In-field Remote Fingerprint Authentication using Human Body Communication and On-Hub Analytics.

In this emerging data-driven world, secure and ubiquitous authentication mechanisms are necessary prior to any confidential information delivery. Biometric authentication has been widely adopted as it provides a unique and non-transferable solution for user authentication. In this article, the authors envision the need for an infield, remote and on-demand authentication system for a highly mobile and tactical environment, such as critical information delivery to soldiers in a battlefield. Fingerprint-based in-field biometric authentication combined with the conventional password-based techniques would ensure strong security of critical information delivery. The proposed in-field fingerprint authentication system involves: (i) wearable fingerprint sensor, (ii) template extraction (TE) algorithm, (iii) data encryption, (iv) on-body and long-range communications, all of which are subject to energy constraints due to the requirement of small form-factor wearable devices. This paper explores the design space and provides an optimized solution for resource allocation to enable energy-efficient in-field fingerprint- based authentication. Using Human Body Communication (HBC) for the on-body data transfer along with the analytics (TE algorithm) on the hub allows for the maximum lifetime of the energy-sparse sensor. A custom-built hardware prototype using COTS components demonstrates the feasibility of the in-field fingerprint authentication framework.

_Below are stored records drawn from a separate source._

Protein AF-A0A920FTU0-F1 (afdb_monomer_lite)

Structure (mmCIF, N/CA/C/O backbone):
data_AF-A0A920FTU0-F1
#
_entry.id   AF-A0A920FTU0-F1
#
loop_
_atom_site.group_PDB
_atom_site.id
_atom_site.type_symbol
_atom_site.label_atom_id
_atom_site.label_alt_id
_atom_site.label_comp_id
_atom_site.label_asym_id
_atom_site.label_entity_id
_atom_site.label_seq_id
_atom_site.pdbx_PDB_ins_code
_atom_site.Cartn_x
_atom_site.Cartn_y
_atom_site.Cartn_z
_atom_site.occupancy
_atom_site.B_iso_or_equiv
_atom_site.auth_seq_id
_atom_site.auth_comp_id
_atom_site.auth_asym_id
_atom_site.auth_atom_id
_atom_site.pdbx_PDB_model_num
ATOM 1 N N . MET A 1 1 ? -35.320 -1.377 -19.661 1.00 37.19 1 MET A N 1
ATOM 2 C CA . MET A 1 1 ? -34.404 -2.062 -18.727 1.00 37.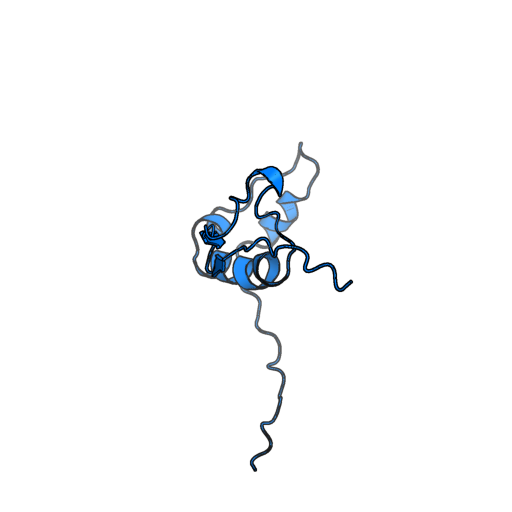19 1 MET A CA 1
ATOM 3 C C . MET A 1 1 ? -33.340 -2.707 -19.589 1.00 37.19 1 MET A C 1
ATOM 5 O O . MET A 1 1 ? -33.547 -3.789 -20.122 1.00 37.19 1 MET A O 1
ATOM 9 N N . GLU A 1 2 ? -32.307 -1.932 -19.890 1.00 34.22 2 GLU A N 1
ATOM 10 C CA . GLU A 1 2 ? -31.232 -2.330 -20.793 1.00 34.22 2 GLU A CA 1
ATOM 11 C C . GLU A 1 2 ? -30.329 -3.299 -20.029 1.00 34.22 2 GLU A C 1
ATOM 13 O O . GLU A 1 2 ? -29.897 -3.004 -18.913 1.00 34.22 2 GLU A O 1
ATOM 18 N N . LYS A 1 3 ? -30.154 -4.509 -20.564 1.00 35.97 3 LYS A N 1
ATOM 19 C CA . LYS A 1 3 ? -29.243 -5.492 -19.984 1.00 35.97 3 LYS A CA 1
ATOM 20 C C . LYS A 1 3 ? -27.836 -4.937 -20.160 1.00 35.97 3 LYS A C 1
ATOM 22 O O . L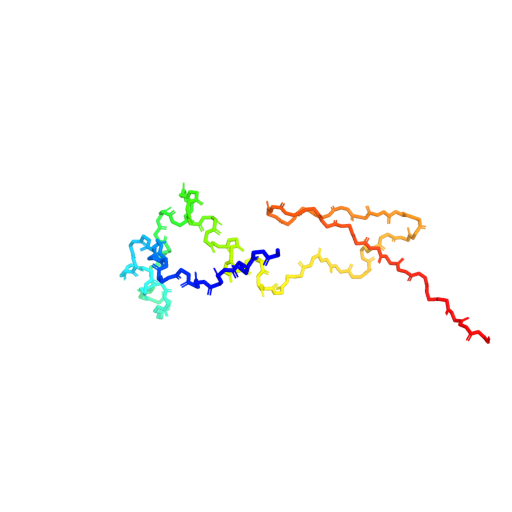YS A 1 3 ? -27.348 -4.868 -21.278 1.00 35.97 3 LYS A O 1
ATOM 27 N N . VAL A 1 4 ? -27.217 -4.528 -19.057 1.00 41.81 4 VAL A N 1
ATOM 28 C CA . VAL A 1 4 ? -25.790 -4.218 -19.028 1.00 41.81 4 VAL A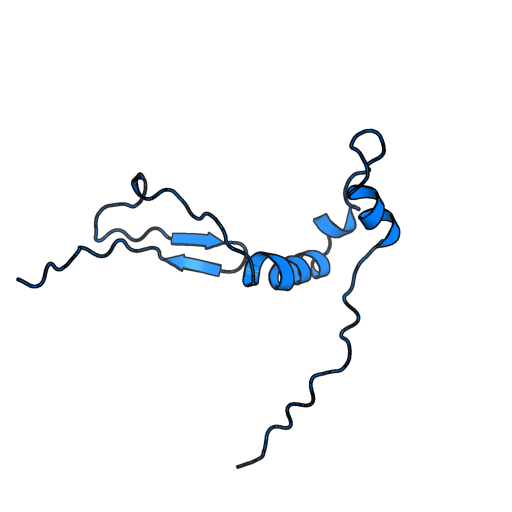 CA 1
ATOM 29 C C . VAL A 1 4 ? -25.062 -5.525 -19.309 1.00 41.81 4 VAL A C 1
ATOM 31 O O . VAL A 1 4 ? -25.030 -6.425 -18.467 1.00 41.81 4 VAL A O 1
ATOM 34 N N . ASP A 1 5 ? -24.555 -5.644 -20.530 1.00 37.88 5 ASP A N 1
ATOM 35 C CA . ASP A 1 5 ? -23.683 -6.728 -20.943 1.00 37.88 5 ASP A CA 1
ATOM 36 C C . ASP A 1 5 ? -22.413 -6.678 -20.087 1.00 37.88 5 ASP A C 1
ATOM 38 O O . ASP A 1 5 ? -21.542 -5.828 -20.262 1.00 37.88 5 ASP A O 1
ATOM 42 N N . LEU A 1 6 ? -22.308 -7.610 -19.134 1.00 46.62 6 LEU A N 1
ATOM 43 C CA . LEU A 1 6 ? -21.066 -7.932 -18.433 1.00 46.62 6 LEU A CA 1
ATOM 44 C C . LEU A 1 6 ? -20.145 -8.703 -19.394 1.00 46.62 6 LEU A C 1
ATOM 46 O O . LEU A 1 6 ? -19.780 -9.859 -19.161 1.00 46.62 6 LEU A O 1
ATOM 50 N N . GLN A 1 7 ? -19.753 -8.068 -20.496 1.00 40.16 7 GLN A N 1
ATOM 51 C CA . GLN A 1 7 ? -18.554 -8.485 -21.203 1.00 40.16 7 GLN A CA 1
ATOM 52 C C . GLN A 1 7 ? -17.373 -8.116 -20.306 1.00 40.16 7 GLN A C 1
ATOM 54 O O . GLN A 1 7 ? -16.883 -6.992 -20.315 1.00 40.16 7 GLN A O 1
ATOM 59 N N . ARG A 1 8 ? -16.980 -9.080 -19.461 1.00 47.66 8 ARG A N 1
ATOM 60 C CA . ARG A 1 8 ? -15.688 -9.121 -18.770 1.00 47.66 8 ARG A CA 1
ATOM 61 C C . ARG A 1 8 ? -14.625 -8.703 -19.778 1.00 47.66 8 ARG A C 1
ATOM 63 O O . ARG A 1 8 ? -14.378 -9.446 -20.729 1.00 47.66 8 ARG A O 1
ATOM 70 N N . SER A 1 9 ? -14.061 -7.513 -19.585 1.00 38.81 9 SER A N 1
ATOM 71 C CA . SER A 1 9 ? -12.964 -7.021 -20.401 1.00 38.81 9 SER A CA 1
ATOM 72 C C . SER A 1 9 ? -11.835 -8.041 -20.333 1.00 38.81 9 SER A C 1
ATOM 74 O O . SER A 1 9 ? -11.312 -8.413 -19.283 1.00 38.81 9 SER A O 1
ATOM 76 N N . THR A 1 10 ? -11.566 -8.581 -21.506 1.00 36.81 10 THR A N 1
ATOM 77 C CA . THR A 1 10 ? -10.434 -9.411 -21.865 1.00 36.81 10 THR A CA 1
ATOM 78 C C . THR A 1 10 ? -9.143 -8.746 -21.403 1.00 36.81 10 THR A C 1
ATOM 80 O O . THR A 1 10 ? -8.883 -7.632 -21.837 1.00 36.81 10 THR A O 1
ATOM 83 N N . HIS A 1 11 ? -8.373 -9.438 -20.556 1.00 43.62 11 HIS A N 1
ATOM 84 C CA . HIS A 1 11 ? -6.958 -9.179 -20.269 1.00 43.62 11 HIS A CA 1
ATOM 85 C C . HIS A 1 11 ? -6.568 -7.693 -20.251 1.00 43.62 11 HIS A C 1
ATOM 87 O O . HIS A 1 11 ? -6.045 -7.176 -21.234 1.00 43.62 11 HIS A O 1
ATOM 93 N N . GLU A 1 12 ? -6.755 -7.017 -19.115 1.00 48.34 12 GLU A N 1
ATOM 94 C CA . GLU A 1 12 ? -5.868 -5.889 -18.845 1.00 48.34 12 GLU A CA 1
ATOM 95 C C . GLU A 1 12 ? -4.455 -6.465 -18.750 1.00 48.34 12 GLU A C 1
ATOM 97 O O . GLU A 1 12 ? -4.167 -7.286 -17.872 1.00 48.34 12 GLU A O 1
ATOM 102 N N . ASP A 1 13 ? -3.602 -6.120 -19.713 1.00 54.84 13 ASP A N 1
ATOM 103 C CA . ASP A 1 13 ? -2.168 -6.347 -19.622 1.00 54.84 13 ASP A CA 1
ATOM 104 C C . ASP A 1 13 ? -1.685 -5.636 -18.357 1.00 54.84 13 ASP A C 1
ATOM 106 O O . ASP A 1 13 ? -1.421 -4.435 -18.364 1.00 54.84 13 ASP A O 1
ATOM 110 N N . LEU A 1 14 ? -1.636 -6.372 -17.244 1.00 64.44 14 LEU A N 1
ATOM 111 C CA . LEU A 1 14 ? -1.132 -5.876 -15.972 1.00 64.44 14 LEU A CA 1
ATOM 112 C C . LEU A 1 14 ? 0.246 -5.269 -16.235 1.00 64.44 14 LEU A C 1
ATOM 114 O O . LEU A 1 14 ? 1.193 -5.971 -16.607 1.00 64.44 14 LEU A O 1
ATOM 118 N N . PHE A 1 15 ? 0.342 -3.952 -16.076 1.00 75.38 15 PHE A N 1
ATOM 119 C CA . PHE A 1 15 ? 1.586 -3.226 -16.240 1.00 75.38 15 PHE A CA 1
ATOM 120 C C . PHE A 1 15 ? 2.562 -3.670 -15.146 1.00 75.38 15 PHE A C 1
ATOM 122 O O . PHE A 1 15 ? 2.450 -3.281 -13.987 1.00 75.38 15 PHE A O 1
ATOM 129 N N . ILE A 1 16 ? 3.515 -4.528 -15.515 1.00 82.75 16 ILE A N 1
ATOM 130 C CA . ILE A 1 16 ? 4.523 -5.080 -14.603 1.00 82.75 16 ILE A CA 1
ATOM 131 C C . ILE A 1 16 ? 5.903 -4.649 -15.114 1.00 8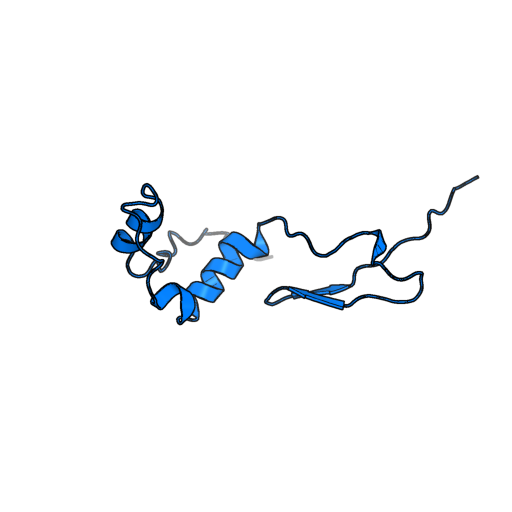2.75 16 ILE A C 1
ATOM 133 O O . ILE A 1 16 ? 6.507 -5.338 -15.949 1.00 82.75 16 ILE A O 1
ATOM 137 N N . PRO A 1 17 ? 6.427 -3.496 -14.659 1.00 87.75 17 PRO A N 1
ATOM 138 C CA . PRO A 1 17 ? 7.703 -2.992 -15.143 1.00 87.75 17 PRO A CA 1
ATOM 139 C C . PRO A 1 17 ? 8.838 -3.934 -14.733 1.00 87.75 17 PRO A C 1
ATOM 141 O O . PRO A 1 17 ? 8.884 -4.435 -13.614 1.00 87.75 17 PRO A O 1
ATOM 144 N N . LYS A 1 18 ? 9.797 -4.186 -15.630 1.00 89.25 18 LYS A N 1
ATOM 145 C CA . LYS A 1 18 ? 11.002 -4.989 -15.330 1.00 89.25 18 LYS A CA 1
ATOM 146 C C . LYS A 1 18 ? 10.716 -6.348 -14.662 1.00 89.25 18 LYS A C 1
ATOM 148 O O . LYS A 1 18 ? 11.455 -6.769 -13.774 1.00 89.25 18 LYS A O 1
ATOM 153 N N . ARG A 1 19 ? 9.683 -7.065 -15.120 1.00 88.50 19 ARG A N 1
ATOM 154 C CA . ARG A 1 19 ? 9.270 -8.376 -14.581 1.00 88.50 19 ARG A CA 1
ATOM 155 C C . ARG A 1 19 ? 10.430 -9.352 -14.322 1.00 88.50 19 ARG A C 1
ATOM 157 O O . ARG A 1 19 ? 10.510 -9.921 -13.244 1.00 88.50 19 ARG A O 1
ATOM 164 N N . HIS A 1 20 ? 11.355 -9.485 -15.274 1.00 88.69 20 HIS A N 1
ATOM 165 C CA . HIS A 1 20 ? 12.519 -10.374 -15.143 1.00 88.69 20 HIS A CA 1
ATOM 166 C C . HIS A 1 20 ? 13.407 -10.044 -13.929 1.00 88.69 20 HIS A C 1
ATOM 168 O O . HIS A 1 20 ? 14.003 -10.936 -13.336 1.00 88.69 20 HIS A O 1
ATOM 174 N N . GLN A 1 21 ? 13.506 -8.766 -13.545 1.00 91.69 21 GLN A N 1
ATOM 175 C CA . GLN A 1 21 ? 14.274 -8.344 -12.369 1.00 91.69 21 GLN A CA 1
ATOM 176 C C . GLN A 1 21 ? 13.501 -8.638 -11.085 1.00 91.69 21 GLN A C 1
ATOM 178 O O . GLN A 1 21 ? 14.105 -9.042 -10.097 1.00 91.69 21 GLN A O 1
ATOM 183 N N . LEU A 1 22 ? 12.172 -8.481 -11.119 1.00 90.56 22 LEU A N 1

Wearable health monitoring using capacitive voltage-mode Human Body Communication.

Rapid miniaturization and cost reduction of computing, along with the availability of wearable and implantable physiological sensors have led to the growth of human Body Area Network (BAN) formed by a network of such sensors and computing devices. One promising application of such a network is wearable health monitoring where the collected data from the sensors would be transmitted and analyzed to assess the health of a person. Typically, the devices in a BAN are connected through wireless (WBAN), which suffers from energy inefficiency due to the high-energy consumption of wireless transmission. Human Body Communication (HBC) uses the relatively low loss human body as the communication medium to connect these devices, promising order(s) of magnitude better energy-efficiency and built-in security compared to WBAN. In this paper, we demonstrate a health monitoring device and system built using Commercial-Off-The-Shelf (COTS) sensors and components, that can collect data from physiological sensors and transmit it through a) intra-body HBC to another device (hub) worn on the body or b) upload health data through HBC-based human-machine interaction to an HBC capable machine. The system design constraints and signal transfer characteristics for the implemented HBC-based wearable health monitoring system are measured and analyzed, showing reliable connectivity with >8× power savings compared to Bluetooth low-energy (BTLE).